A problem with SNAP is that while it pushes to Facebook, Twitter and a lot of others in the free version, if you desire Google+ integration (which I do) it requires the paid plugin. Worse, you will not find out until after you try to hook it up (like I did) that the plugin in incompatible with two-step authentication which I do have on my Google account. The developer seems resistant to making it work with that, and this is an important thing for me. Jetpack works with two-factor authentication but somehow the SNAP developer claims it is impossible for him. For testing purposes I’m turning off two-step for now, but there is a hard decision in my future.

Future Work:

To make this work better, I’d love to see my dependency on Brid.gy replaced by one to my self-hosted ThinkUp install. ThinkUp is already crawling my social media streams and recording all my activity. It seems like a pretty small effort to write a plugin to push a webmention in just the same way that Brid.gy does. That way, although I have an external dependency in my blog it is to a thing I own. Since this whole IndieWeb thing is about control, that seems philosphically better and more consistent to me.

It would be preferential to find a system that could push posts to every social media system I want it propagated to, in exactly the manner and format I choose, without changing my security settings. Whether this is pushing existing vendors to change their tools (like adding templating to Jetpack or two-step support to SNAP) or creating new tools (ugh, not by me) if these existed and were easily available off the shelf then this whole thing would be more of a product and less of a kit car with a zillion pieces.

Final Thoughts:

I am pursuing this as an ongoing project. I like the ethos, and I like the result. Twelve years ago, I made a dozen small blog posts a day not unlike how people currently use Facebook or Twitter. There is no reason I can’t return to that. I like this blog being the center of everything and the social media posts being the second-class citizens, rather than the other way around. I have it set up that via IFTTT rules I can originate a post in Google+ and have it push to Twitter, Facebook or back to this blog. Ultimately though, that is rewarding bad behavior. Just because three years in, Google+ still does not provide a write API does not mean they should be the primary position in my life. I’ll take the hits to make this work, and will continue to post on this topic as I refine my system. I hope that just like early podcasting, people will take the rickety systems and build more solid ones so that eventually, there is just a button to push or a thing to install (or pay for) and the whole thing is done. May it be so, world without end. Amen.

Published by

dave

Dave Slusher is a blogger, podcaster, computer programmer, author, science fiction fan and father. Member of the Podcast Hall of Fame class of 2022.
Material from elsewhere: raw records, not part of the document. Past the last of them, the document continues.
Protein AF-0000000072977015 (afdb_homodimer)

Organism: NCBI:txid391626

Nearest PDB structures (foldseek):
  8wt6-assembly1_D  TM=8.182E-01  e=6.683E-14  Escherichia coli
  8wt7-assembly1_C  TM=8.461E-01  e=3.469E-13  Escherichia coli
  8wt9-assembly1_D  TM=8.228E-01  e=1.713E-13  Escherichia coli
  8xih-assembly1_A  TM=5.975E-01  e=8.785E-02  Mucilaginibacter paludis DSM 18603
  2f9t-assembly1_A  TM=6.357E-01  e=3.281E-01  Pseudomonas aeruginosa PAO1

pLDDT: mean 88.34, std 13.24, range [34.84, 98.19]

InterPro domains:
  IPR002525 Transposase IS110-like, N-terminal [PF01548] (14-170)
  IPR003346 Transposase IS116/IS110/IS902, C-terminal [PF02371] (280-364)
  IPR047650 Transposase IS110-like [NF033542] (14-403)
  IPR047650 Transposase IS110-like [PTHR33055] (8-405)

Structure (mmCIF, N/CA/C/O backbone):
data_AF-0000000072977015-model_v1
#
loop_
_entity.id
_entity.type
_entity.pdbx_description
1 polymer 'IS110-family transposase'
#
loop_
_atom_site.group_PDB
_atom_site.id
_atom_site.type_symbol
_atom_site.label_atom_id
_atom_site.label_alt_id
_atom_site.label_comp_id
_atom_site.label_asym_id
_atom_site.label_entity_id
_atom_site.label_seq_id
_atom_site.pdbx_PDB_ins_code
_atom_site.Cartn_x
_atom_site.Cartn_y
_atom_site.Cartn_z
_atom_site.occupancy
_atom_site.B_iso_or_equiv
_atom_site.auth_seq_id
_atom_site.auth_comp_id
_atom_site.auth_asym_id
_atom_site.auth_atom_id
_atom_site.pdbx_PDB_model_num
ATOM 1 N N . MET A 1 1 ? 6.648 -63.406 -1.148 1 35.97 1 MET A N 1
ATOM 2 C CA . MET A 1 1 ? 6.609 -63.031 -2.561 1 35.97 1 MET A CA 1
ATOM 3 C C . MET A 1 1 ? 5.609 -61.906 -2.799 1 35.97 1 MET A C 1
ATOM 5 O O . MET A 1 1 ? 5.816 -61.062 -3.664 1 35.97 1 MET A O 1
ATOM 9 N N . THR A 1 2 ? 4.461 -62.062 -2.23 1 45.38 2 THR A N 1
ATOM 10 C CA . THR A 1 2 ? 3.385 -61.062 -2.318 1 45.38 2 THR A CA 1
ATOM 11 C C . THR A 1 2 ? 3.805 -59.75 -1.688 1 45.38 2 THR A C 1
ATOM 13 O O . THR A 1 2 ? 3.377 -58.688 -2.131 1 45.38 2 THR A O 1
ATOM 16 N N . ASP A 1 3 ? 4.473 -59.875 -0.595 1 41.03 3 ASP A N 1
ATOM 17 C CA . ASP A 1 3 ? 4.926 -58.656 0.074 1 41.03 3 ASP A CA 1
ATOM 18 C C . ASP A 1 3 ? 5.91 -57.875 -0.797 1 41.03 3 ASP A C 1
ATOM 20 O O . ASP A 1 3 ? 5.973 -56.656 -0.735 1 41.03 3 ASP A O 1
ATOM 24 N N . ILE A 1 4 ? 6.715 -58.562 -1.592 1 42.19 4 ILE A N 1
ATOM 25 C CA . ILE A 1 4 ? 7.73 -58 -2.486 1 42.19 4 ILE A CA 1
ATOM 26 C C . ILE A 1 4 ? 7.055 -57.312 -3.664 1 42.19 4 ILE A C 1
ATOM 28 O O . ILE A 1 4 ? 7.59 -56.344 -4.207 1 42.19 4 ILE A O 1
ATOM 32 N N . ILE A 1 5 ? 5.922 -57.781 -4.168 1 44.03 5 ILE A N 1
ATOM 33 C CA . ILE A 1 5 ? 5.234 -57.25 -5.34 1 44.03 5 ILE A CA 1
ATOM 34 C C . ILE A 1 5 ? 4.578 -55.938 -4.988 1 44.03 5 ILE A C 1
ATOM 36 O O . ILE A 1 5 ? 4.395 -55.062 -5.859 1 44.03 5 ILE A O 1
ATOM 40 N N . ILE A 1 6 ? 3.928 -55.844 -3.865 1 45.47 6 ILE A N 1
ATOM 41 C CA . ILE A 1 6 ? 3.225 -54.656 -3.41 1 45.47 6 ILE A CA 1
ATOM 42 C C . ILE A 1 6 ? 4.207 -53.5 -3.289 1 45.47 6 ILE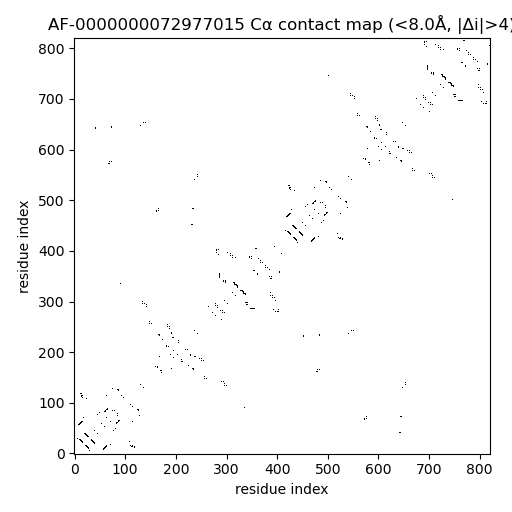 A C 1
ATOM 44 O O . ILE A 1 6 ? 3.83 -52.344 -3.471 1 45.47 6 ILE A O 1
ATOM 48 N N . THR A 1 7 ? 5.434 -53.844 -2.885 1 50.16 7 THR A N 1
ATOM 49 C CA . THR A 1 7 ? 6.492 -52.844 -2.676 1 50.16 7 THR A CA 1
ATOM 50 C C . THR A 1 7 ? 6.863 -52.156 -3.99 1 50.16 7 THR A C 1
ATOM 52 O O . THR A 1 7 ? 7.254 -51 -4 1 50.16 7 THR A O 1
ATOM 55 N N . GLN A 1 8 ? 6.754 -52.938 -5.09 1 54.28 8 GLN A N 1
ATOM 56 C CA . GLN A 1 8 ? 7.188 -52.438 -6.391 1 54.28 8 GLN A CA 1
ATOM 57 C C . GLN A 1 8 ? 6.176 -51.469 -6.973 1 54.28 8 GLN A C 1
ATOM 59 O O . GLN A 1 8 ? 6.504 -50.688 -7.879 1 54.28 8 GLN A O 1
ATOM 64 N N . THR A 1 9 ? 4.953 -51.406 -6.438 1 69.88 9 THR A N 1
ATOM 65 C CA . THR A 1 9 ? 3.916 -50.594 -7.07 1 69.88 9 THR A CA 1
ATOM 66 C C . THR A 1 9 ? 3.705 -49.281 -6.301 1 69.88 9 THR A C 1
ATOM 68 O O . THR A 1 9 ? 3.01 -48.375 -6.773 1 69.88 9 THR A O 1
ATOM 71 N N . ALA A 1 10 ? 4.391 -49.219 -5.168 1 85.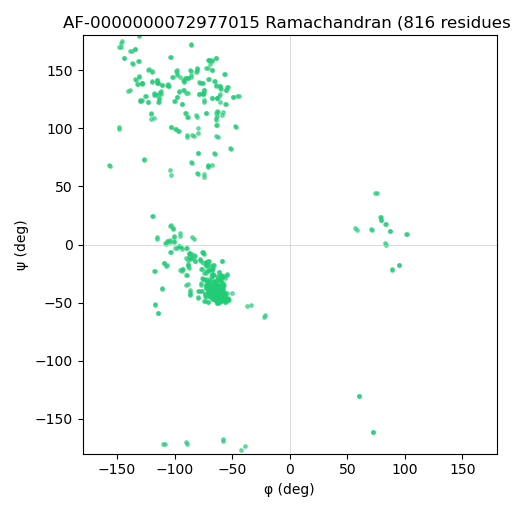19 10 ALA A N 1
ATOM 72 C CA . ALA A 1 10 ? 4.18 -48 -4.371 1 85.19 10 ALA A CA 1
ATOM 73 C C . ALA A 1 10 ? 4.98 -46.844 -4.93 1 85.19 10 ALA A C 1
ATOM 75 O O . ALA A 1 10 ? 6.133 -47 -5.332 1 85.19 10 ALA A O 1
ATOM 76 N N . PRO A 1 11 ? 4.398 -45.656 -4.953 1 92.56 11 PRO A N 1
ATOM 77 C CA . PRO A 1 11 ? 5.086 -44.5 -5.547 1 92.56 11 PRO A CA 1
ATOM 78 C C . PRO A 1 11 ? 6.254 -44.031 -4.699 1 92.56 11 PRO A C 1
ATOM 80 O O . PRO A 1 11 ? 6.234 -44.156 -3.473 1 92.56 11 PRO A O 1
ATOM 83 N N . VAL A 1 12 ? 7.285 -43.625 -5.363 1 95.69 12 VAL A N 1
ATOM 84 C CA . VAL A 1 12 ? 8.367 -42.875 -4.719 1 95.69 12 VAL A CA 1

18 thoughts on “This Blog Has A POSSE”

  1. Great post and good timing.
    I followed EGC from the early early podcast days. In the last couple of years my commuting routine changed and I stopped listening to podcasts.
    But I’m slowly switching back and yesterday I read your post about actually working through the details of maintaining control of your content while still sharing on FB, etc. This absolutely resonates with me. I’m going to dig in to this over the next couple of days. Keep us posted on your finds.